About this exercise:
Go through the following data and transcribe exactly the stretch of lines from the one holding "ATOM 58 N N" to the one holding "ATOM 64 N N", both included.

Records contained in a dataset:
*****

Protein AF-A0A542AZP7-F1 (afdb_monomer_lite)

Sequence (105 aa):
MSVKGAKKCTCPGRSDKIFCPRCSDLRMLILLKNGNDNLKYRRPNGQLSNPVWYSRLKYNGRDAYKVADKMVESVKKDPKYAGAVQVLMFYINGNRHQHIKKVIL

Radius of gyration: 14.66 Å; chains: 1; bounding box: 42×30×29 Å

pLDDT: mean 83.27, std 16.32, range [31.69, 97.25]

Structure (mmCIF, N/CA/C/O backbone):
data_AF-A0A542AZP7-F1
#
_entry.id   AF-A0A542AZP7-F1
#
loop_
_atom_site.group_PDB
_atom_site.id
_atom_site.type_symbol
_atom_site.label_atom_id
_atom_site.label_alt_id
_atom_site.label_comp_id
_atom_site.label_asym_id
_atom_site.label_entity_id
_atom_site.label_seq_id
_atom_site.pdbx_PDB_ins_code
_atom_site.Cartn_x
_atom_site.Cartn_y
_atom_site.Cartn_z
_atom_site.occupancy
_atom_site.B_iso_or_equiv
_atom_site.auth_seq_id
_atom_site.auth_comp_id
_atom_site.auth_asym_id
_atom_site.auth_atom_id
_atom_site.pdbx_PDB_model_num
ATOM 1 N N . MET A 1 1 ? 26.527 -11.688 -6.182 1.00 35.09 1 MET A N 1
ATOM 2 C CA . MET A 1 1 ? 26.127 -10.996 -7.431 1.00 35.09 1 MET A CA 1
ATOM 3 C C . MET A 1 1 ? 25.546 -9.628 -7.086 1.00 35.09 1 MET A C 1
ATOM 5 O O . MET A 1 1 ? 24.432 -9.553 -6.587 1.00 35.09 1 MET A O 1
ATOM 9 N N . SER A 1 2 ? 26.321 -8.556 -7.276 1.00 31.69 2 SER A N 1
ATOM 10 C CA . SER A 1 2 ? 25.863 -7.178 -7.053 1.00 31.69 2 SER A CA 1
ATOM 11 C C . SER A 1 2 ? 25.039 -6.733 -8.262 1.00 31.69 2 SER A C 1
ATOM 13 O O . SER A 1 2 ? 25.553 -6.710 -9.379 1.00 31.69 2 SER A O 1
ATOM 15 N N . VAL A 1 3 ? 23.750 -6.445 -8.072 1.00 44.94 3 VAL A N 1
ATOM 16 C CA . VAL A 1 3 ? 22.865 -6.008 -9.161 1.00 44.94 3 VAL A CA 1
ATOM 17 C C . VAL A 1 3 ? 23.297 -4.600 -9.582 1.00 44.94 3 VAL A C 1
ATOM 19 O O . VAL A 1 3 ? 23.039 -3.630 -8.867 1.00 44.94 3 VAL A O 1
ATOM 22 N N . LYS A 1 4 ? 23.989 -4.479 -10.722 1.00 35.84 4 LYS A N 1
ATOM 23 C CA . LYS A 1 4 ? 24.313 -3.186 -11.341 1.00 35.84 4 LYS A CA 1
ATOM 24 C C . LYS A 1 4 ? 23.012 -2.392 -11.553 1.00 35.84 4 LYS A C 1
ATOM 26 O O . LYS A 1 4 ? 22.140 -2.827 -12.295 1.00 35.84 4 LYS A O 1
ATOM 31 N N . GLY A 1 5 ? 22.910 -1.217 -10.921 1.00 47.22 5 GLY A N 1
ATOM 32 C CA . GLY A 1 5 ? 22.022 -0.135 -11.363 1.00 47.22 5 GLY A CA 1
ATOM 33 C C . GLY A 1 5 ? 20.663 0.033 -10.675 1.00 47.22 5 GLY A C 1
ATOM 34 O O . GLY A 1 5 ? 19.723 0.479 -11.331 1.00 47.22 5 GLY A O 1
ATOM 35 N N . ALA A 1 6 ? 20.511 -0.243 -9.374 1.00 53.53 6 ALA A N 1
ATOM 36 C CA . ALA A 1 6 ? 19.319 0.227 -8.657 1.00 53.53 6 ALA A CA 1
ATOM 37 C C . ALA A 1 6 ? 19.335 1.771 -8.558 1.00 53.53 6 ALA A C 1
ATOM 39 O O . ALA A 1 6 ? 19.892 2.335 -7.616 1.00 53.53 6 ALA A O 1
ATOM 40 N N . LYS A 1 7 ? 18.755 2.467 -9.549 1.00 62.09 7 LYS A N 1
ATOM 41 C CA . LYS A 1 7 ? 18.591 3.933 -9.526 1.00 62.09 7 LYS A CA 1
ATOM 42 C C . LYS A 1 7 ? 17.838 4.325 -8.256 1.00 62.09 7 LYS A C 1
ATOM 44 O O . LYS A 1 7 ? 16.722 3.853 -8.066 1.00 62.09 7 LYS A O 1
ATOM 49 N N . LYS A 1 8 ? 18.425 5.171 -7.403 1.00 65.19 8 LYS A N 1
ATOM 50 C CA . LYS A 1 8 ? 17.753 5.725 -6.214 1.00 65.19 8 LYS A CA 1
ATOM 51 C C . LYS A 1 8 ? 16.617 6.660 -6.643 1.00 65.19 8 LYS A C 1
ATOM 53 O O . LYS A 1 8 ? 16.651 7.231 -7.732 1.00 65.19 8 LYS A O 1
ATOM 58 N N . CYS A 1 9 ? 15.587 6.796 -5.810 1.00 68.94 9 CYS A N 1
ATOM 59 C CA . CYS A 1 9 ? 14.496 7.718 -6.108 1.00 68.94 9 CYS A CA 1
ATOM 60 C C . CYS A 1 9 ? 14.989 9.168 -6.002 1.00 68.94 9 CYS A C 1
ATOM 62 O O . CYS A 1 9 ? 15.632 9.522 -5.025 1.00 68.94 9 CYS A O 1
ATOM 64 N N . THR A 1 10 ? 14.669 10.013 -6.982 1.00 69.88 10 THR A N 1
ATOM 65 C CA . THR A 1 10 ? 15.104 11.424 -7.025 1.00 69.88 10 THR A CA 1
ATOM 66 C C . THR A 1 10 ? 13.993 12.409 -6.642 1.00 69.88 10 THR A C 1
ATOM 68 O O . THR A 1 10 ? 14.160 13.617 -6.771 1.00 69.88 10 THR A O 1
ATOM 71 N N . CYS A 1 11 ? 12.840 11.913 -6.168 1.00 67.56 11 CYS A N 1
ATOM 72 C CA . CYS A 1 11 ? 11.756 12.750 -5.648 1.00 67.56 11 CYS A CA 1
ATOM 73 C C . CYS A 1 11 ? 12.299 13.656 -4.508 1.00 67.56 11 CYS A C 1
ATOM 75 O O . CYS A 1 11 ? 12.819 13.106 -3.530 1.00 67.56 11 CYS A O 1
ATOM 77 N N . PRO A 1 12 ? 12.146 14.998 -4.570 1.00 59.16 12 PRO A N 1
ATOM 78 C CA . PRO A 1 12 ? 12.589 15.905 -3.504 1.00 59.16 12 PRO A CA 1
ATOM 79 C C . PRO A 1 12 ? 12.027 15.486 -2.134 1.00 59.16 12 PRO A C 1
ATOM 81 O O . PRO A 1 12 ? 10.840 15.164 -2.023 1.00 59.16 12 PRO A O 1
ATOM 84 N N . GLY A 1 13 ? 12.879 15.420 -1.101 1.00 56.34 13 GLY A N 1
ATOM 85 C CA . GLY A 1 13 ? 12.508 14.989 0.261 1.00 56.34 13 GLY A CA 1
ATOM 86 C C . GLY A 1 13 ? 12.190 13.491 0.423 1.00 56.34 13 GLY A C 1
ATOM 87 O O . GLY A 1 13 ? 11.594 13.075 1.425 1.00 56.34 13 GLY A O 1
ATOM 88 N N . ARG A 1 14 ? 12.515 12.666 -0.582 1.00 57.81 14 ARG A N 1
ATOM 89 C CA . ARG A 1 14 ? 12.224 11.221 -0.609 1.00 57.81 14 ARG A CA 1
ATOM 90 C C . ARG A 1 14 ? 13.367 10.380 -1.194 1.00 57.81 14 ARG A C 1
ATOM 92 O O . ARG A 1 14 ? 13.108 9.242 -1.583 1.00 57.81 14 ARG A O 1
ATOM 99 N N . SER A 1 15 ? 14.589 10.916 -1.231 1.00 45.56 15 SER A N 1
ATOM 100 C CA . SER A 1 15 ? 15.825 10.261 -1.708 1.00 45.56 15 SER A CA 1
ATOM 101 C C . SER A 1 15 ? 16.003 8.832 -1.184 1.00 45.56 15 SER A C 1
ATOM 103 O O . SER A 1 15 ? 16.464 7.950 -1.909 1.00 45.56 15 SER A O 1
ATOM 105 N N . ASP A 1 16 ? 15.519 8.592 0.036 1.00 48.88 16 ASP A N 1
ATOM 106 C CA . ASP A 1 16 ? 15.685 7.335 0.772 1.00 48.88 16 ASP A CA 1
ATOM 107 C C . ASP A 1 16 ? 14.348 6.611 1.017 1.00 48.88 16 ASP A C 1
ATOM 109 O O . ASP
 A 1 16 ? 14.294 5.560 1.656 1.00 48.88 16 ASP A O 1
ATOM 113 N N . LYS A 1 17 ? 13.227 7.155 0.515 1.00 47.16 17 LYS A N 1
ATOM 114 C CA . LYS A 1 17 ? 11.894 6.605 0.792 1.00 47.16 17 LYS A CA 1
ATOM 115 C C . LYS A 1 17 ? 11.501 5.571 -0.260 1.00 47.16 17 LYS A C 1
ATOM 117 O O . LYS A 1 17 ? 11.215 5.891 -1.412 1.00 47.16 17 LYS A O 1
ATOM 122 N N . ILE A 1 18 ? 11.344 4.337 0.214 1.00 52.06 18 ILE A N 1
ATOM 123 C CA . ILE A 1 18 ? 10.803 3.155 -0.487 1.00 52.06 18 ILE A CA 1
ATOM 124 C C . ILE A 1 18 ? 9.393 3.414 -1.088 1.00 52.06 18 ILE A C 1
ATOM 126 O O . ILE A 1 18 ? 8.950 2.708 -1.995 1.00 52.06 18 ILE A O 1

*****

Solved exercise:
ATOM 58 N N . CYS A 1 9 ? 15.587 6.796 -5.810 1.00 68.94 9 CYS A N 1
ATOM 59 C CA . CYS A 1 9 ? 14.496 7.718 -6.108 1.00 68.94 9 CYS A CA 1
ATOM 60 C C . CYS A 1 9 ? 14.989 9.168 -6.002 1.00 68.94 9 CYS A C 1
ATOM 62 O O . CYS A 1 9 ? 15.632 9.522 -5.025 1.00 68.94 9 CYS A O 1
ATOM 64 N N . THR A 1 10 ? 14.669 10.013 -6.982 1.00 69.88 10 THR A N 1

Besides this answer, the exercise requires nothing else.